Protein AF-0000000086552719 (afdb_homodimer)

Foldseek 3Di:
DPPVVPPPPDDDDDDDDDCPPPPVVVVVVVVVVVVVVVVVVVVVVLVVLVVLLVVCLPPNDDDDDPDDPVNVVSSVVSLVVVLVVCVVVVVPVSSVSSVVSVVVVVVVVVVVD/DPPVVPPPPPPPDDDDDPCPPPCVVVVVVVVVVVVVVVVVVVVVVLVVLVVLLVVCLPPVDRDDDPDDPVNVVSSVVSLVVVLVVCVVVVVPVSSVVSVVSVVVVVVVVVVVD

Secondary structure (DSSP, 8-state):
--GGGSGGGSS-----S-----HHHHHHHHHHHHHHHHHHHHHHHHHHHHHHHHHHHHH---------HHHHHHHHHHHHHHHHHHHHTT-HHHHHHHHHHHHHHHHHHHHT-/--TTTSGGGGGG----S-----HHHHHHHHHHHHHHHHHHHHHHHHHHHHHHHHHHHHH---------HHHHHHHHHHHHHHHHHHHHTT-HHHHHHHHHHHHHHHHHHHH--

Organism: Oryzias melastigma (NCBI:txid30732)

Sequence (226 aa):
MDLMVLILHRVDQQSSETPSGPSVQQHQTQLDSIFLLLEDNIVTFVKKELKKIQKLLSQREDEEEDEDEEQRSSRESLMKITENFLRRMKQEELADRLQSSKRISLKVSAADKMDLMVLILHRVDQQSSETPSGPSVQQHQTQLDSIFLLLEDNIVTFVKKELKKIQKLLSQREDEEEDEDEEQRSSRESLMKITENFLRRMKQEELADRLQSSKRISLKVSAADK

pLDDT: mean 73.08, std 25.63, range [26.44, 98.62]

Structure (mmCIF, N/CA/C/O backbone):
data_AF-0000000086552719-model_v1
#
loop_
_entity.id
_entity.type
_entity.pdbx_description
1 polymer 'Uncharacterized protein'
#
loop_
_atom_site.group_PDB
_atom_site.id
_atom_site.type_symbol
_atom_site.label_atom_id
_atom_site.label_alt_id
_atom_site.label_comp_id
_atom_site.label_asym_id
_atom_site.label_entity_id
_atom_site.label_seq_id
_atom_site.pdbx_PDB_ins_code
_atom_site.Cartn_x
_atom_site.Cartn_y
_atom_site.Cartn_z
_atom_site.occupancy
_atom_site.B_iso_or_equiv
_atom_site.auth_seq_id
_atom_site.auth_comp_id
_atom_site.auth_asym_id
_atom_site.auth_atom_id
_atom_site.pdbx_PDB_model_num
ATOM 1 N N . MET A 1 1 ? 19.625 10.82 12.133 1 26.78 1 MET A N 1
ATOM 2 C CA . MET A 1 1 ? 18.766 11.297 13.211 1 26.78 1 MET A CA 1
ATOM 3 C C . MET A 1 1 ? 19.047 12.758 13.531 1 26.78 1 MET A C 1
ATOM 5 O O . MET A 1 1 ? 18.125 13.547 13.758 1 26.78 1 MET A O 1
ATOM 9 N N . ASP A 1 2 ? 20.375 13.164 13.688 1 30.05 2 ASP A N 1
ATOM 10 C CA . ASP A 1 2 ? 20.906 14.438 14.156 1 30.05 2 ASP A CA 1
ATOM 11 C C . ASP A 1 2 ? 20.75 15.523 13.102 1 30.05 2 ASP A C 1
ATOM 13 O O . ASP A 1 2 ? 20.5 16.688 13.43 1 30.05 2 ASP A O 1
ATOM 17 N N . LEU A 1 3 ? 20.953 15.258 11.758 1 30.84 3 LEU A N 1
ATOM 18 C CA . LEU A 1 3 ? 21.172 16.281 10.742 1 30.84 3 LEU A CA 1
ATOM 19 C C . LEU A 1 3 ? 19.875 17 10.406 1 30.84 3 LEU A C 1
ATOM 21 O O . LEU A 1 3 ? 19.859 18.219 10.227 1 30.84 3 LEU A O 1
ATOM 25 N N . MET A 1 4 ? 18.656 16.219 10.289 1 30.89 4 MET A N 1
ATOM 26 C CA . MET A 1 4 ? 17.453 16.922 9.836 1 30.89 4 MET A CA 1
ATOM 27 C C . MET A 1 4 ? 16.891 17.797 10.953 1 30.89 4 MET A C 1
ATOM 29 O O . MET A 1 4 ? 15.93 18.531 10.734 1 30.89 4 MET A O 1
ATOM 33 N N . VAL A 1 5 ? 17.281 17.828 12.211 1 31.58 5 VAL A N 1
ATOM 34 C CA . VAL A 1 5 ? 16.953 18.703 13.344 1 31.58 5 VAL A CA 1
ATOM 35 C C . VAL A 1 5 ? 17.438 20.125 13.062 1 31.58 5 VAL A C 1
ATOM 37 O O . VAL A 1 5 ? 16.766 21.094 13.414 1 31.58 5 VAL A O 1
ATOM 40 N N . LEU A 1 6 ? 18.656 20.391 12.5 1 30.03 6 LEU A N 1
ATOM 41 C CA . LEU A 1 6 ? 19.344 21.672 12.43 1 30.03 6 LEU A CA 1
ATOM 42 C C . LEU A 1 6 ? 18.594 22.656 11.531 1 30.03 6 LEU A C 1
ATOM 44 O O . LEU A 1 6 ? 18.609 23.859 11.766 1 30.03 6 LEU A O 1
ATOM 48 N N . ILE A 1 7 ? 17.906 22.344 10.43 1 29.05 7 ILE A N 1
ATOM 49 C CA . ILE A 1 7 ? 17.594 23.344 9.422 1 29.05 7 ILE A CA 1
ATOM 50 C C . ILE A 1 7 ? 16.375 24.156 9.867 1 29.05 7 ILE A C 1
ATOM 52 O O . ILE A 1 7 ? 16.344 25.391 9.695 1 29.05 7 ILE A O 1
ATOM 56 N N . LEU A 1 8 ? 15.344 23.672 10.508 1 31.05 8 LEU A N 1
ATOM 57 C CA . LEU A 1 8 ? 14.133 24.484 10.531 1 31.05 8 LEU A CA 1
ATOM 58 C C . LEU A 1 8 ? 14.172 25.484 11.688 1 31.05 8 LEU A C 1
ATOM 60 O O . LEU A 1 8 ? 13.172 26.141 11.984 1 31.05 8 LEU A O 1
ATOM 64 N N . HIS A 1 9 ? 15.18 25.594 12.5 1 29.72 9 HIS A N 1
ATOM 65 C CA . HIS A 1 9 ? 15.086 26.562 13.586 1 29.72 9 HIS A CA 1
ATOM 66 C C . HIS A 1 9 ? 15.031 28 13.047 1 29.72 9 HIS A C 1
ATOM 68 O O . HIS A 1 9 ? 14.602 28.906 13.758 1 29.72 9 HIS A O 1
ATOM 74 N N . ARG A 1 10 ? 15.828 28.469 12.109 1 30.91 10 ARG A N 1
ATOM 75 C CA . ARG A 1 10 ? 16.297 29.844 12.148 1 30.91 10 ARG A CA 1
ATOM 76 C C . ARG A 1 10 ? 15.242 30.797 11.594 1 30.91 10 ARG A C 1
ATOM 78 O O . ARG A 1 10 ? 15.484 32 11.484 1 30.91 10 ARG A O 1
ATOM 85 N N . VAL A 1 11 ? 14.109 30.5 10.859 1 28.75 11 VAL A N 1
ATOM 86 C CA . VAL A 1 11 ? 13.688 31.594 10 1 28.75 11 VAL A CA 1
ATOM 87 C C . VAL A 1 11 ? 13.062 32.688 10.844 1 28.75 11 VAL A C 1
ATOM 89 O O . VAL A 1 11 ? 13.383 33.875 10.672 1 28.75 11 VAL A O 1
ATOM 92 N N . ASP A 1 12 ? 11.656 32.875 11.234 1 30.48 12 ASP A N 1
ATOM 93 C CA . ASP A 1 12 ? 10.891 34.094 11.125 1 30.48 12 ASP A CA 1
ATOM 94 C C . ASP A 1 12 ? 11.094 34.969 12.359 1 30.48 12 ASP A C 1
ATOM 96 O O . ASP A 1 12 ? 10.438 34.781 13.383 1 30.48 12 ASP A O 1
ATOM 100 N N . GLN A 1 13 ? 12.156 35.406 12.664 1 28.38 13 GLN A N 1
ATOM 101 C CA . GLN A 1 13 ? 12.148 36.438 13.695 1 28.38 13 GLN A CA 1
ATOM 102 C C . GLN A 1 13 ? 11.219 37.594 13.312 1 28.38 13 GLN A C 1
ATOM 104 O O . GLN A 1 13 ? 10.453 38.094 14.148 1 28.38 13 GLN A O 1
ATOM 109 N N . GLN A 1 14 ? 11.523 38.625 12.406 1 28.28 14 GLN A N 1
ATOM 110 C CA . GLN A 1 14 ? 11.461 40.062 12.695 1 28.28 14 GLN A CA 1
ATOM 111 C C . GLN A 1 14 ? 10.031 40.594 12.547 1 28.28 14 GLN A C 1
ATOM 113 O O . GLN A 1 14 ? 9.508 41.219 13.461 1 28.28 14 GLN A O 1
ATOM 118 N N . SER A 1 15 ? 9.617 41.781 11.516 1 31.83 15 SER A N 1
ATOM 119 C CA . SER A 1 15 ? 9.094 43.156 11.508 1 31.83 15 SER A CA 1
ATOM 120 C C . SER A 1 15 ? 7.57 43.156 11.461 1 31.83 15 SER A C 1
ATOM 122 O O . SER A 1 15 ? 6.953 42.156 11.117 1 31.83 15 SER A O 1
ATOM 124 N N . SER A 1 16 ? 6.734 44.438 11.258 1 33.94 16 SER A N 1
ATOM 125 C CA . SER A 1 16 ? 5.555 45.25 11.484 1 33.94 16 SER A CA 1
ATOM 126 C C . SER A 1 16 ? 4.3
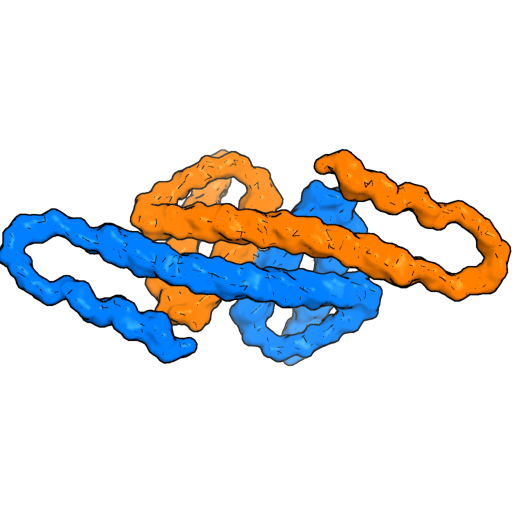75 44.781 10.641 1 33.94 16 SER A C 1
ATOM 128 O O . SER A 1 16 ? 3.217 45 10.992 1 33.94 16 SER A O 1
ATOM 130 N N . GLU A 1 17 ? 4.395 45.125 9.211 1 38.75 17 GLU A N 1
ATOM 131 C CA . GLU A 1 17 ? 3.398 45.406 8.18 1 38.75 17 GLU A CA 1
ATOM 132 C C . GLU A 1 17 ? 2.404 44.281 8.023 1 38.75 17 GLU A C 1
ATOM 134 O O . GLU A 1 17 ? 2.691 43.125 8.414 1 38.75 17 GLU A O 1
ATOM 139 N N . THR A 1 18 ? 1.271 44.531 7.035 1 38.81 18 THR A N 1
ATOM 140 C CA . THR A 1 18 ? 0.007 43.875 6.703 1 38.81 18 THR A CA 1
ATOM 141 C C . THR A 1 18 ? 0.208 42.375 6.484 1 38.81 18 THR A C 1
ATOM 143 O O . THR A 1 18 ? 0.907 41.969 5.555 1 38.81 18 THR A O 1
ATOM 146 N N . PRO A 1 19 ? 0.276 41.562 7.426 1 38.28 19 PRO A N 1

* **Required action**: Retype, in the same exact form, the lines of the material above from the line holding "ATOM 49 C CA" through the line holding "ATOM 57 C CA".

* **Answer box**:
ATOM 49 C CA . ILE A 1 7 ? 17.594 23.344 9.422 1 29.05 7 ILE A CA 1
ATOM 50 C C . ILE A 1 7 ? 16.375 24.156 9.867 1 29.05 7 ILE A C 1
ATOM 52 O O . ILE A 1 7 ? 16.344 25.391 9.695 1 29.05 7 ILE A O 1
ATOM 56 N N . LEU A 1 8 ? 15.344 23.672 10.508 1 31.05 8 LEU A N 1
ATOM 57 C CA . LEU A 1 8 ? 14.133 24.484 10.531 1 31.05 8 LEU A CA 1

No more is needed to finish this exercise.